Your assignment
Only the lines below starting at the one that contains "ATOM 94 N N" and ending at the one that contains "ATOM 131 C C" are to be reproduced, exactly and with both ends kept.

Segment Start: Data shown

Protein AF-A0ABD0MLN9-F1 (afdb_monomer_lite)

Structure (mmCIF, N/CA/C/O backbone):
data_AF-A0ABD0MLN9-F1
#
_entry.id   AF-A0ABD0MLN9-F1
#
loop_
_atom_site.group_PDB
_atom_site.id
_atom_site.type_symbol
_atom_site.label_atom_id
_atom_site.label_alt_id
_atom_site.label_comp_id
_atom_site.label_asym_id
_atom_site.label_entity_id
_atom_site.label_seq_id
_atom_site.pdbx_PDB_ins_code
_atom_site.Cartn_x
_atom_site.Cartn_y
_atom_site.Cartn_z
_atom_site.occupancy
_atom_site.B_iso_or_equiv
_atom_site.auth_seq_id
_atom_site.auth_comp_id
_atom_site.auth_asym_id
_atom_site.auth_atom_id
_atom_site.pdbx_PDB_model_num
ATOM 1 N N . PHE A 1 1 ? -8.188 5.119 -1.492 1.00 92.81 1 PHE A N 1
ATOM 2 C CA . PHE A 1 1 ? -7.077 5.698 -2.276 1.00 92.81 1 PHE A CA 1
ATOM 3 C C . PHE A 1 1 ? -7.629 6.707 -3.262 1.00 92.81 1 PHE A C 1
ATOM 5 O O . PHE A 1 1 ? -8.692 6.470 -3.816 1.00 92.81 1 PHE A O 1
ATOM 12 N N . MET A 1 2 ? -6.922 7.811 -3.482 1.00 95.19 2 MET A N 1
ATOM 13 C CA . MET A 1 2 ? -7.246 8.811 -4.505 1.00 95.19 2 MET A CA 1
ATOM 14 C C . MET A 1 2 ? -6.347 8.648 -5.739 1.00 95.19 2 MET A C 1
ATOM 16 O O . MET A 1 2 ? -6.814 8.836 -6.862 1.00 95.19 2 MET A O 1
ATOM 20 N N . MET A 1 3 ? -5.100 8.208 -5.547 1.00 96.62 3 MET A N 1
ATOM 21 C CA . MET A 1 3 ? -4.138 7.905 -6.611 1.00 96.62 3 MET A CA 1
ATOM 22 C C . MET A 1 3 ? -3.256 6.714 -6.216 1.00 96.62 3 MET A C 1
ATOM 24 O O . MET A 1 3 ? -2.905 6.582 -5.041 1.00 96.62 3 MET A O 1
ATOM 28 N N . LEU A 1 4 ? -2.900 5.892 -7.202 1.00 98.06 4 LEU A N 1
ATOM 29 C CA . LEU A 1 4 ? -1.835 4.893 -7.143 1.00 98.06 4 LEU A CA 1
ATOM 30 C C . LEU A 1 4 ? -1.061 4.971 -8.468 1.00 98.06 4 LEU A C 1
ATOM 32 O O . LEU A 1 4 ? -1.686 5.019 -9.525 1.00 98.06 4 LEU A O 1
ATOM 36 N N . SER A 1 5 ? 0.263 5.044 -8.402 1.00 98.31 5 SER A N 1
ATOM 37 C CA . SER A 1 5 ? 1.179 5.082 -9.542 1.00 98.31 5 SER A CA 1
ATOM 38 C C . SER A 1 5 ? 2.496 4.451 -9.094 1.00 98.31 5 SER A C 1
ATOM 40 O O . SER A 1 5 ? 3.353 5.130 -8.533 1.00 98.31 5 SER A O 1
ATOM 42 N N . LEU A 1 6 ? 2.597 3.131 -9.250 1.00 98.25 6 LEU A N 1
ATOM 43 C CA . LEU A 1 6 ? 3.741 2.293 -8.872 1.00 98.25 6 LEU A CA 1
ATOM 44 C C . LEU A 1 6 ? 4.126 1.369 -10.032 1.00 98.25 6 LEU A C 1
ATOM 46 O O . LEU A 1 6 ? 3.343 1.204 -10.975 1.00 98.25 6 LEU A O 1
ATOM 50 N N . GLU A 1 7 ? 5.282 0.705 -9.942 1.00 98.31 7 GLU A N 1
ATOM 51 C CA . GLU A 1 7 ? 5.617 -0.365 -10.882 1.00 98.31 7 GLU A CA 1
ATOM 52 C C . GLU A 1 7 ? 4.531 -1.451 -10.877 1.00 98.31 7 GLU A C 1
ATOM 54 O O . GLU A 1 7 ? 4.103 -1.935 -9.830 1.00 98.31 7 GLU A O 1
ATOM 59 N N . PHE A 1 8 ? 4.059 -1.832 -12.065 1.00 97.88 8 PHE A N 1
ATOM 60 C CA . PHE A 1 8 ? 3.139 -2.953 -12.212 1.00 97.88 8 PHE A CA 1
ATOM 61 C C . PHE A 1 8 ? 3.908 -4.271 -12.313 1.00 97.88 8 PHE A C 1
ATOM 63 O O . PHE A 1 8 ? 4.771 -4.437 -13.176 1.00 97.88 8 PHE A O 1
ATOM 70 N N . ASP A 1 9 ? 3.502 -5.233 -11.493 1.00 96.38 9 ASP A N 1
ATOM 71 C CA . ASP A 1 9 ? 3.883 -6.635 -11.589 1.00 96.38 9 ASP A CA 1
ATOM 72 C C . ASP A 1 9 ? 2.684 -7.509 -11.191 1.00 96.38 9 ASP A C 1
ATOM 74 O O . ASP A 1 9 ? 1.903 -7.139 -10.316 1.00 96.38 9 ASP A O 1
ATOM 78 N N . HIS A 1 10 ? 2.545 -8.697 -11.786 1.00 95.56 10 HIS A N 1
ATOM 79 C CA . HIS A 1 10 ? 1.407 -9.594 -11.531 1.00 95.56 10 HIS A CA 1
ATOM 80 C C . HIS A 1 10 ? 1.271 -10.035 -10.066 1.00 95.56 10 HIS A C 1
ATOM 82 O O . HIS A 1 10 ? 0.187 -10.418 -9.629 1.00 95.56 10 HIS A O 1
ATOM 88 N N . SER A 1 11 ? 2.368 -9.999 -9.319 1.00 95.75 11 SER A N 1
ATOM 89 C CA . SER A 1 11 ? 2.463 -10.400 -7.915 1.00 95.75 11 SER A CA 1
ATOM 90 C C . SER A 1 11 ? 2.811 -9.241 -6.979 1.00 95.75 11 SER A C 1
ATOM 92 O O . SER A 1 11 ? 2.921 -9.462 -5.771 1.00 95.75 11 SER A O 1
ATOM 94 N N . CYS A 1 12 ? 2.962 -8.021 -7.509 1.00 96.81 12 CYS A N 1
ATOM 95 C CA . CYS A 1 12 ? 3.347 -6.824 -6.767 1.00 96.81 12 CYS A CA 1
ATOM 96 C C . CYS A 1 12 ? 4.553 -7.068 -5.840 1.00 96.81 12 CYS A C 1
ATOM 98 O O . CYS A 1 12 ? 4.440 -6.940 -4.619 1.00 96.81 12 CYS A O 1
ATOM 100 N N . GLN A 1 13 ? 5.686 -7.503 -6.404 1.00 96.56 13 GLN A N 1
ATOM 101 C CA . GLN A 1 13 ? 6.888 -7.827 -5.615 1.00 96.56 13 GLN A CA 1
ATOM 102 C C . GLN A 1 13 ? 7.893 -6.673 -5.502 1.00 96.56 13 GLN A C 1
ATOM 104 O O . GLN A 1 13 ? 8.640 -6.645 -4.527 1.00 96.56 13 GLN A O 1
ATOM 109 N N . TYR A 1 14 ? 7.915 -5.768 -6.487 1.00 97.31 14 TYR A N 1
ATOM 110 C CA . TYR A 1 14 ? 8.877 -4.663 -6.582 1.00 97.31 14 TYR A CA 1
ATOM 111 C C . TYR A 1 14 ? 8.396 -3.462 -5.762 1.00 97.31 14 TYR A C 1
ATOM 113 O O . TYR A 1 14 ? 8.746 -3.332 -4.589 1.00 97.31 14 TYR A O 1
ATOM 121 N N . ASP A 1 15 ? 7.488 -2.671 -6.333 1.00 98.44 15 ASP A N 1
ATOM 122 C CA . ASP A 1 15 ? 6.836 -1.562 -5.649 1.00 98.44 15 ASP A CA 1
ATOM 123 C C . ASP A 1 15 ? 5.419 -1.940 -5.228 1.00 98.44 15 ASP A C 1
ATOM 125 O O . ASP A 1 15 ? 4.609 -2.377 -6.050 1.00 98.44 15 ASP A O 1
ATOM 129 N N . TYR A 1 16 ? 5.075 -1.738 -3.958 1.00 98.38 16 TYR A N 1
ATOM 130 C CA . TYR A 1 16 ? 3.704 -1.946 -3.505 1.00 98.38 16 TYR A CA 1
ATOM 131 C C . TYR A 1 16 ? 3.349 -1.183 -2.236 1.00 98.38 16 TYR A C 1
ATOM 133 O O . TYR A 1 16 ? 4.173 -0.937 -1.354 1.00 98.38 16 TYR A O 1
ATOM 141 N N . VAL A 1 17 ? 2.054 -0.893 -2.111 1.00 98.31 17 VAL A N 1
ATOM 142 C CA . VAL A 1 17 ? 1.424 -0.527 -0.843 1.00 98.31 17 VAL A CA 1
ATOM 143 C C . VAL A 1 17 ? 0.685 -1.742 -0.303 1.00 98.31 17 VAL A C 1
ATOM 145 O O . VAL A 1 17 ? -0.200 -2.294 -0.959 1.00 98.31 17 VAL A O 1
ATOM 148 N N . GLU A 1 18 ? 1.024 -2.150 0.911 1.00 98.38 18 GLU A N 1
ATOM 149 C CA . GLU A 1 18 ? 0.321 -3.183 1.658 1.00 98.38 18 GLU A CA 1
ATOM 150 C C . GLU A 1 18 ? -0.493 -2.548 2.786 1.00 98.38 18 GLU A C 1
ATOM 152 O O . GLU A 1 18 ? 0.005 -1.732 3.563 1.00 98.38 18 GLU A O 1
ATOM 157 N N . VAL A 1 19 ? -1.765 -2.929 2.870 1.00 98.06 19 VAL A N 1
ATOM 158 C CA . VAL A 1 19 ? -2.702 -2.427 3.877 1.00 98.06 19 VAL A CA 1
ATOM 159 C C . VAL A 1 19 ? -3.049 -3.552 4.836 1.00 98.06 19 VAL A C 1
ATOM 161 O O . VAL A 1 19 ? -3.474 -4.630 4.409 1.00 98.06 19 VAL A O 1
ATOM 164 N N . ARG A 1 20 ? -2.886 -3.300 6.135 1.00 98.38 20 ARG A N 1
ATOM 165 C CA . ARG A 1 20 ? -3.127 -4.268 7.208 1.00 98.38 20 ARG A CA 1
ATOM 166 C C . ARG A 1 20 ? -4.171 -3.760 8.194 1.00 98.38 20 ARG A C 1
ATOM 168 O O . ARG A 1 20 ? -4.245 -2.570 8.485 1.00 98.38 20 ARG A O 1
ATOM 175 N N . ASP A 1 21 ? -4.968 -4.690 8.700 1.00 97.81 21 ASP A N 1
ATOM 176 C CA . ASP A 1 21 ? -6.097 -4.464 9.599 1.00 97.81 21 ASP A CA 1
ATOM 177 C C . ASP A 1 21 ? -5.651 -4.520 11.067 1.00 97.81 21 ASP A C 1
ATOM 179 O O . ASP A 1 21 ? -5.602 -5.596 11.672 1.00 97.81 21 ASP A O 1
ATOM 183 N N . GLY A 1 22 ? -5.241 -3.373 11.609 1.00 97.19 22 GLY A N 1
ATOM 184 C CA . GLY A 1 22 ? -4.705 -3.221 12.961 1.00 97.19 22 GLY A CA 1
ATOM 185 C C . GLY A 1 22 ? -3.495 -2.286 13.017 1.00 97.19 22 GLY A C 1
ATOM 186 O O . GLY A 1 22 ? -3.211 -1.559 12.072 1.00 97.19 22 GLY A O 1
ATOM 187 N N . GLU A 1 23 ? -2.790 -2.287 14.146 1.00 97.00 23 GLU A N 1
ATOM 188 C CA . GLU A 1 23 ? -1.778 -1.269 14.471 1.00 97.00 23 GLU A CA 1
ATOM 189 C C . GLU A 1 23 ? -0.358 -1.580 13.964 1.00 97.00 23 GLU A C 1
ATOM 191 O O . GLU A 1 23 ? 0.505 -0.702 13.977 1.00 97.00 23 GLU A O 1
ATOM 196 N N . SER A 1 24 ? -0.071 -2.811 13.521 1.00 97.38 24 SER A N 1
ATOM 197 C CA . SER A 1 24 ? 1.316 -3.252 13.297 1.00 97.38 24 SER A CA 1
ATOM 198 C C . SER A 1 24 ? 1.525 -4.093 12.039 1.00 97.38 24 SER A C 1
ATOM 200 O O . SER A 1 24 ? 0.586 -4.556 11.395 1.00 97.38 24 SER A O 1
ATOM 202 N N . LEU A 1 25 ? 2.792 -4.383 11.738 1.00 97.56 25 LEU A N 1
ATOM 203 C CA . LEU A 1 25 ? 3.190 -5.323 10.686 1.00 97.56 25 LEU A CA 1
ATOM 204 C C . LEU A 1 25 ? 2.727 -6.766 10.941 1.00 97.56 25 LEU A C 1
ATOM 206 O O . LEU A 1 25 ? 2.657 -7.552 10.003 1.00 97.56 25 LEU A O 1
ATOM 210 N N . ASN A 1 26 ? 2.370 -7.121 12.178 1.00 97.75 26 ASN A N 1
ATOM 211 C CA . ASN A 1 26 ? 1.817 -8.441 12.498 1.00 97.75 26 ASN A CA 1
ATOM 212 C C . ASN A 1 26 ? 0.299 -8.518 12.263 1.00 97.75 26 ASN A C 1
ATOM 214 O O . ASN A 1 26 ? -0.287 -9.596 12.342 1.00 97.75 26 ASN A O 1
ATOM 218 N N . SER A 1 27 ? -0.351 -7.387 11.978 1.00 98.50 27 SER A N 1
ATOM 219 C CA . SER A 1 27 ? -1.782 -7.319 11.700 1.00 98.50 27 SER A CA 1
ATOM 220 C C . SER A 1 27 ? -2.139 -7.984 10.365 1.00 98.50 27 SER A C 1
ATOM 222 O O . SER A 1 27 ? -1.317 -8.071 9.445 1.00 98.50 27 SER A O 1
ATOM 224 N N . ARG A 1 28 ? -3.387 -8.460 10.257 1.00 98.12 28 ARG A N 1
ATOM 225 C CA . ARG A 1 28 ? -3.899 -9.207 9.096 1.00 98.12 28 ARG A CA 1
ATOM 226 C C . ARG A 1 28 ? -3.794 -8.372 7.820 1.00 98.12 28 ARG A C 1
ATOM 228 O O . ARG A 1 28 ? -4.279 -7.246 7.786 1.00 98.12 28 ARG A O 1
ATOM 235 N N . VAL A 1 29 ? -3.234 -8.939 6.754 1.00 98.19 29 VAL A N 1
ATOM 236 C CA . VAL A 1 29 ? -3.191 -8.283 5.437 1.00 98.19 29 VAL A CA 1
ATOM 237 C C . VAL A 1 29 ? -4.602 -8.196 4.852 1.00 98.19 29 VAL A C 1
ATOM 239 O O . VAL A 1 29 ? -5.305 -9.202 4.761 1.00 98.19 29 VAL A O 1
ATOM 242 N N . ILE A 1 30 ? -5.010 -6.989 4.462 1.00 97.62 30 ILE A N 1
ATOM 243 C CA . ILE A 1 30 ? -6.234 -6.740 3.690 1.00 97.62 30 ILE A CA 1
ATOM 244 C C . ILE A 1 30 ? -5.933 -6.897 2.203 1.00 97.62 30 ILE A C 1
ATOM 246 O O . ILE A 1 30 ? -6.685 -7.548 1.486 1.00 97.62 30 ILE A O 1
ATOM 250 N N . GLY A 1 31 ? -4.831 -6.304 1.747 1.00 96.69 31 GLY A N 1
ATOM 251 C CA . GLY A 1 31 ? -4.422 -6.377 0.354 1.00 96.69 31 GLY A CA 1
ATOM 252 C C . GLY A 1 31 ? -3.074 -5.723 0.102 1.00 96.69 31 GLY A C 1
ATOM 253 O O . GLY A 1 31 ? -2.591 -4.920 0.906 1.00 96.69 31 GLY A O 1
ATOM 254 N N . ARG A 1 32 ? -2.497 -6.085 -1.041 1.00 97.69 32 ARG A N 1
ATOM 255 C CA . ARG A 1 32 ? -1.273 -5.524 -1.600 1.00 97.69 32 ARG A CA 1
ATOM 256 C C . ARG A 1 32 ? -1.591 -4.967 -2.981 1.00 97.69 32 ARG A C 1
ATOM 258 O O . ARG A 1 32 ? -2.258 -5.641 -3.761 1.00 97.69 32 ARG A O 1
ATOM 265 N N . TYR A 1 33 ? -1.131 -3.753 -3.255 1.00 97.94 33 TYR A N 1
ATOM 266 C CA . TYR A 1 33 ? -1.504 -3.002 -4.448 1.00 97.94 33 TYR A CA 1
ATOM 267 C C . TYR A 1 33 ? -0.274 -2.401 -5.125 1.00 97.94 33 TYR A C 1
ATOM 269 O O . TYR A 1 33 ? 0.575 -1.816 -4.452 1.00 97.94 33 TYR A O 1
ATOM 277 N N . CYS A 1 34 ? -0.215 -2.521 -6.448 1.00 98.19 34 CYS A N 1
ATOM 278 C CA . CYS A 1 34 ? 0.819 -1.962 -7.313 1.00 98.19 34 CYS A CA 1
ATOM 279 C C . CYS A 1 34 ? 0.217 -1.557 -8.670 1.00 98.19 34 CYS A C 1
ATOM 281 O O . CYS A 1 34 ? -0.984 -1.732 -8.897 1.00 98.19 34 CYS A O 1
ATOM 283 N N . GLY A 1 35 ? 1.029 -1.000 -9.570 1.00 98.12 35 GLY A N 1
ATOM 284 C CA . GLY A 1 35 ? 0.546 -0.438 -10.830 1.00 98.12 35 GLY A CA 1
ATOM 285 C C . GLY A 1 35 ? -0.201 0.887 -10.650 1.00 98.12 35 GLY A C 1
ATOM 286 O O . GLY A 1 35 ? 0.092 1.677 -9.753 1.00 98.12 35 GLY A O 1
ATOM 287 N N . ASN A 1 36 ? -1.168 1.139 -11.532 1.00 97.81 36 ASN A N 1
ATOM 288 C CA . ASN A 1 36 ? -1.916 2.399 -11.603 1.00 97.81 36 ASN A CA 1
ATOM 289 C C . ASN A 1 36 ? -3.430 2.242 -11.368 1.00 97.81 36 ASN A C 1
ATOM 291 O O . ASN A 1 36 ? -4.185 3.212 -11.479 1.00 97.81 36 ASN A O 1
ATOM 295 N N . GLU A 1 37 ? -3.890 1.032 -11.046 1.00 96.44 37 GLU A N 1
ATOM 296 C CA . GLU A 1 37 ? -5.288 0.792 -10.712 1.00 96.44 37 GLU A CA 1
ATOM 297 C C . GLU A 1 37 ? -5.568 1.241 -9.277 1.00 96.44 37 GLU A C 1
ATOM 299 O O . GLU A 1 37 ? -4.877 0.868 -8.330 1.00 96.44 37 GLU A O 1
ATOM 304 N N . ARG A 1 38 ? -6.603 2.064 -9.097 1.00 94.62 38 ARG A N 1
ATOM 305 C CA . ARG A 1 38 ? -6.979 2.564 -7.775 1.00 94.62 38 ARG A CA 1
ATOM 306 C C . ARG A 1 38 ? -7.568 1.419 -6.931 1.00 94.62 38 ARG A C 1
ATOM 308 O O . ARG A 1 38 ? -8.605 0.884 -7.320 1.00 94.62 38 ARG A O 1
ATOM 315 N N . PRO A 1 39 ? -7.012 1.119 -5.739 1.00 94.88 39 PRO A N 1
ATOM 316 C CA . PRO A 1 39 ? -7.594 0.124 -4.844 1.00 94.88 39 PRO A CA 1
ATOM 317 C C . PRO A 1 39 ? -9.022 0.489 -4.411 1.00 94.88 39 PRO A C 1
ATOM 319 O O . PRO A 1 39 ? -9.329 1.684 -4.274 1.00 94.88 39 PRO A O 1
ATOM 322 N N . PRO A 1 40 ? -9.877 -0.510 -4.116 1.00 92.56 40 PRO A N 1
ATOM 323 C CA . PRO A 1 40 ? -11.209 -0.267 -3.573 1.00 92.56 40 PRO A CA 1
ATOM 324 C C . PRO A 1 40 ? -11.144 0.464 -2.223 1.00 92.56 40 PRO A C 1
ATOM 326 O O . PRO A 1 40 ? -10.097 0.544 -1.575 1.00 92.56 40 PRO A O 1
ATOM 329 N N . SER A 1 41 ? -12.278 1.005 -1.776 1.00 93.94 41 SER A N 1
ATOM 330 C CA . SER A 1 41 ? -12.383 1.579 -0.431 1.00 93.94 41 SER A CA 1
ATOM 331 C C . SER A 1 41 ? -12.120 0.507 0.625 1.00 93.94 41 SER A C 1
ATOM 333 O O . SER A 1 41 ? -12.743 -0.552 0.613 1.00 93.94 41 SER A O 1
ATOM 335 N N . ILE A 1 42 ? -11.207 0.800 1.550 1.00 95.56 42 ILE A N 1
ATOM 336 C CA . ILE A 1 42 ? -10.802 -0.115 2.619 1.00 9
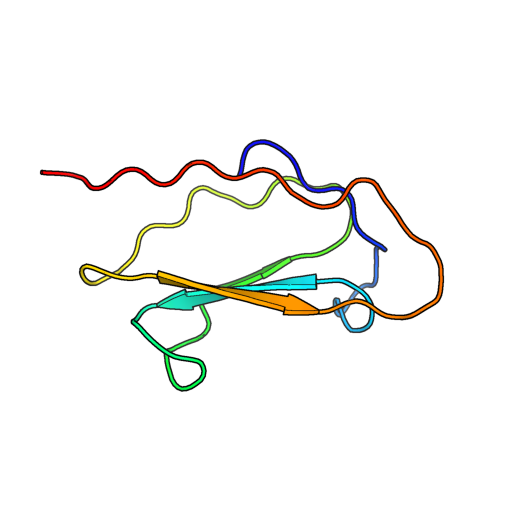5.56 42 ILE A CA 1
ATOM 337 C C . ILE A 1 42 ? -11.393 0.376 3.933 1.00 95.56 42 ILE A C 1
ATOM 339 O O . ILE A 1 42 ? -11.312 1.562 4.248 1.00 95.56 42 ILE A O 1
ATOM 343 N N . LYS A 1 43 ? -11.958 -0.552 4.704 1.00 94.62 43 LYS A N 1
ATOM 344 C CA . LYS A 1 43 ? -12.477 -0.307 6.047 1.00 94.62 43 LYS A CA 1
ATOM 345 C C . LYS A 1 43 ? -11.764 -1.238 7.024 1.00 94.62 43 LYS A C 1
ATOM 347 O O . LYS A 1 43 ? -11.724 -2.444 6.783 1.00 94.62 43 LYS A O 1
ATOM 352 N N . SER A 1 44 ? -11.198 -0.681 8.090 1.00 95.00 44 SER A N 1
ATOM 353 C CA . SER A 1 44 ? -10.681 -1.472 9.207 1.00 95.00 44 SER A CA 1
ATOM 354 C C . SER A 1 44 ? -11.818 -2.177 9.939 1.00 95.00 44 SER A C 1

Segment End: Data shown
Segment Start: Data shown

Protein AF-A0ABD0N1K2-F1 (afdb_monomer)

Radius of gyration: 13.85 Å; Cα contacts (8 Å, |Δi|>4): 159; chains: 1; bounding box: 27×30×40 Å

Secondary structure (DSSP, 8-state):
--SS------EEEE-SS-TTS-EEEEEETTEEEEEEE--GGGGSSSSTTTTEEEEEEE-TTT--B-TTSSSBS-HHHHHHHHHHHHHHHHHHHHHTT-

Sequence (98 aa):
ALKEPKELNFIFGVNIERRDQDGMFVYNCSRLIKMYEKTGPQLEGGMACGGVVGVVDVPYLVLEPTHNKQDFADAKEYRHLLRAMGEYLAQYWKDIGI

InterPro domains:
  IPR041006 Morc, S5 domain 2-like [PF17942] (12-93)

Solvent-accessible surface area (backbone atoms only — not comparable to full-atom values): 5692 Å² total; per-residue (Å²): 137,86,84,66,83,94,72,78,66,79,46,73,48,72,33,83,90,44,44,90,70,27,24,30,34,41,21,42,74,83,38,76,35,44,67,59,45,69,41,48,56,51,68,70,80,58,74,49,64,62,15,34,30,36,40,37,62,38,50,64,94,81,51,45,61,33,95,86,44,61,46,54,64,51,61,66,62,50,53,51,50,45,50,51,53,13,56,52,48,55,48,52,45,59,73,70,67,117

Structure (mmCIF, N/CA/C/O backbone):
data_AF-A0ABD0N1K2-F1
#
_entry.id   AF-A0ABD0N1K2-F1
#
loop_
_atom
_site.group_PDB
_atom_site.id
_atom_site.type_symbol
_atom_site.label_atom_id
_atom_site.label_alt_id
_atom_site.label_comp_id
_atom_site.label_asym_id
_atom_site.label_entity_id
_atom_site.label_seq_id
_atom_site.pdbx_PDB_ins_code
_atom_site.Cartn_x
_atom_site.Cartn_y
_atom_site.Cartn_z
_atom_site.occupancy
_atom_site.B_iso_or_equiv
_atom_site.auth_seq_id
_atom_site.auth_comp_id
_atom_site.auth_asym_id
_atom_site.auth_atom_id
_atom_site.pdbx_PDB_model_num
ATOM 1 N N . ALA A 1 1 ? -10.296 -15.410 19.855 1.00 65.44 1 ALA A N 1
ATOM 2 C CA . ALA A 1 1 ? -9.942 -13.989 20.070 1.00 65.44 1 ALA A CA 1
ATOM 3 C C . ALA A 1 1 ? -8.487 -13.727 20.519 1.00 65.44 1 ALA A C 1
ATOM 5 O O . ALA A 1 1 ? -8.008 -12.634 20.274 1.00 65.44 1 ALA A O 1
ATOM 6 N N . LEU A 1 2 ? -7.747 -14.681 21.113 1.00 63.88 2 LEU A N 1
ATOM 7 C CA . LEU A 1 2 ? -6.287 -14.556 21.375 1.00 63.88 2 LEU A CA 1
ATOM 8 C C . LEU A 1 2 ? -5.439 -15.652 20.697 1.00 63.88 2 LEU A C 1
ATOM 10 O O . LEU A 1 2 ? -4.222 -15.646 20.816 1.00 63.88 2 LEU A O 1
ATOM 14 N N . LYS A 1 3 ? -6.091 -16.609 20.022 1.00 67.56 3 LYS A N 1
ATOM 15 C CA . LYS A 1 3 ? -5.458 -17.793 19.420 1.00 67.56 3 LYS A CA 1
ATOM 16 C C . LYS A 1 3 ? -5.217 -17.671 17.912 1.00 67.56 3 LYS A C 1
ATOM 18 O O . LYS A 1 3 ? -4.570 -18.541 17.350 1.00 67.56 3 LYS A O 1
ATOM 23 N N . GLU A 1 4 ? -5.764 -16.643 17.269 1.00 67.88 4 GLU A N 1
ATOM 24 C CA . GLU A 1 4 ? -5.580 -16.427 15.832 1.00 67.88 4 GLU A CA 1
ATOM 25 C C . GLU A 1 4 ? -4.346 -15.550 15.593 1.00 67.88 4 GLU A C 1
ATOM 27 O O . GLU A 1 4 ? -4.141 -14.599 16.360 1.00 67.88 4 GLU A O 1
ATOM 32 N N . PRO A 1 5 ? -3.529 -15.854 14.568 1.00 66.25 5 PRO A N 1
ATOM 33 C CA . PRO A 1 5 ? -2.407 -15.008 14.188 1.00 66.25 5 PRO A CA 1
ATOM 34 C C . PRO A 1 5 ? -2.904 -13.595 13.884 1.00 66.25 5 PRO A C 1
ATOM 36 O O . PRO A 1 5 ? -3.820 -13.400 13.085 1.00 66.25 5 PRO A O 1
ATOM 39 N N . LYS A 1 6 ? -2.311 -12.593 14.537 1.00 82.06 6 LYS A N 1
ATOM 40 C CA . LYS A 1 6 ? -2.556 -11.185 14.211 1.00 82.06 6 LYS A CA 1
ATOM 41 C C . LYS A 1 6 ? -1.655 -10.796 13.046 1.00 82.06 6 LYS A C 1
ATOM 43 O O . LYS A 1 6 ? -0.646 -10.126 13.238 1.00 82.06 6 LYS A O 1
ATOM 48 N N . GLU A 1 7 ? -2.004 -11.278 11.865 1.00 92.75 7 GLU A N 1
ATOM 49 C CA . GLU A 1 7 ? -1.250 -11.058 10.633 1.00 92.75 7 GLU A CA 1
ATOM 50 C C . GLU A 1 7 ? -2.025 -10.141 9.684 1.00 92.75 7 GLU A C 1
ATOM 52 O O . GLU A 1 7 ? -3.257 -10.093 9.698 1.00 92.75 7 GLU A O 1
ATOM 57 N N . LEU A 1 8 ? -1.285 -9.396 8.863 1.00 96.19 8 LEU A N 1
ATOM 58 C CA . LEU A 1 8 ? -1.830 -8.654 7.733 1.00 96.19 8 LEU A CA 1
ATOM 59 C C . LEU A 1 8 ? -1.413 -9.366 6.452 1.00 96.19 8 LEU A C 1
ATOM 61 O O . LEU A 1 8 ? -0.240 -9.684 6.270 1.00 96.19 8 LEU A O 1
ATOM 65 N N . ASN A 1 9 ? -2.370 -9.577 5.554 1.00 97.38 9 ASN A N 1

Segment End: Data shown

Output of the task
ATOM 94 N N . CYS A 1 12 ? 2.962 -8.021 -7.509 1.00 96.81 12 CYS A N 1
ATOM 95 C CA . CYS A 1 12 ? 3.347 -6.824 -6.767 1.00 96.81 12 CYS A CA 1
ATOM 96 C C . CYS A 1 12 ? 4.553 -7.068 -5.840 1.00 96.81 12 CYS A C 1
ATOM 98 O O . CYS A 1 12 ? 4.440 -6.940 -4.619 1.00 96.81 12 CYS A O 1
ATOM 100 N N . GLN A 1 13 ? 5.686 -7.503 -6.404 1.00 96.56 13 GLN A N 1
ATOM 101 C CA . GLN A 1 13 ? 6.888 -7.827 -5.615 1.00 96.56 13 GLN A CA 1
ATOM 102 C C . GLN A 1 13 ? 7.893 -6.673 -5.502 1.00 96.56 13 GLN A C 1
ATOM 104 O O . GLN A 1 13 ? 8.640 -6.645 -4.527 1.00 96.56 13 GLN A O 1
ATOM 109 N N . TYR A 1 14 ? 7.915 -5.768 -6.487 1.00 97.31 14 TYR A N 1
ATOM 110 C CA . TYR A 1 14 ? 8.877 -4.663 -6.582 1.00 97.31 14 TYR A CA 1
ATOM 111 C C . TYR A 1 14 ? 8.396 -3.462 -5.762 1.00 97.31 14 TYR A C 1
ATOM 113 O O . TYR A 1 14 ? 8.746 -3.332 -4.589 1.00 97.31 14 TYR A O 1
ATOM 121 N N . ASP A 1 15 ? 7.488 -2.671 -6.333 1.00 98.44 15 ASP A N 1
ATOM 122 C CA . ASP A 1 15 ? 6.836 -1.562 -5.649 1.00 98.44 15 ASP A CA 1
ATOM 123 C C . ASP A 1 15 ? 5.419 -1.940 -5.228 1.00 98.44 15 ASP A C 1
ATOM 125 O O . ASP A 1 15 ? 4.609 -2.377 -6.050 1.00 98.44 15 ASP A O 1
ATOM 129 N N . TYR A 1 16 ? 5.075 -1.738 -3.958 1.00 98.38 16 TYR A N 1
ATOM 130 C CA . TYR A 1 16 ? 3.704 -1.946 -3.505 1.00 98.38 16 TYR A CA 1
ATOM 131 C C . TYR A 1 16 ? 3.349 -1.183 -2.236 1.00 98.38 16 TYR A C 1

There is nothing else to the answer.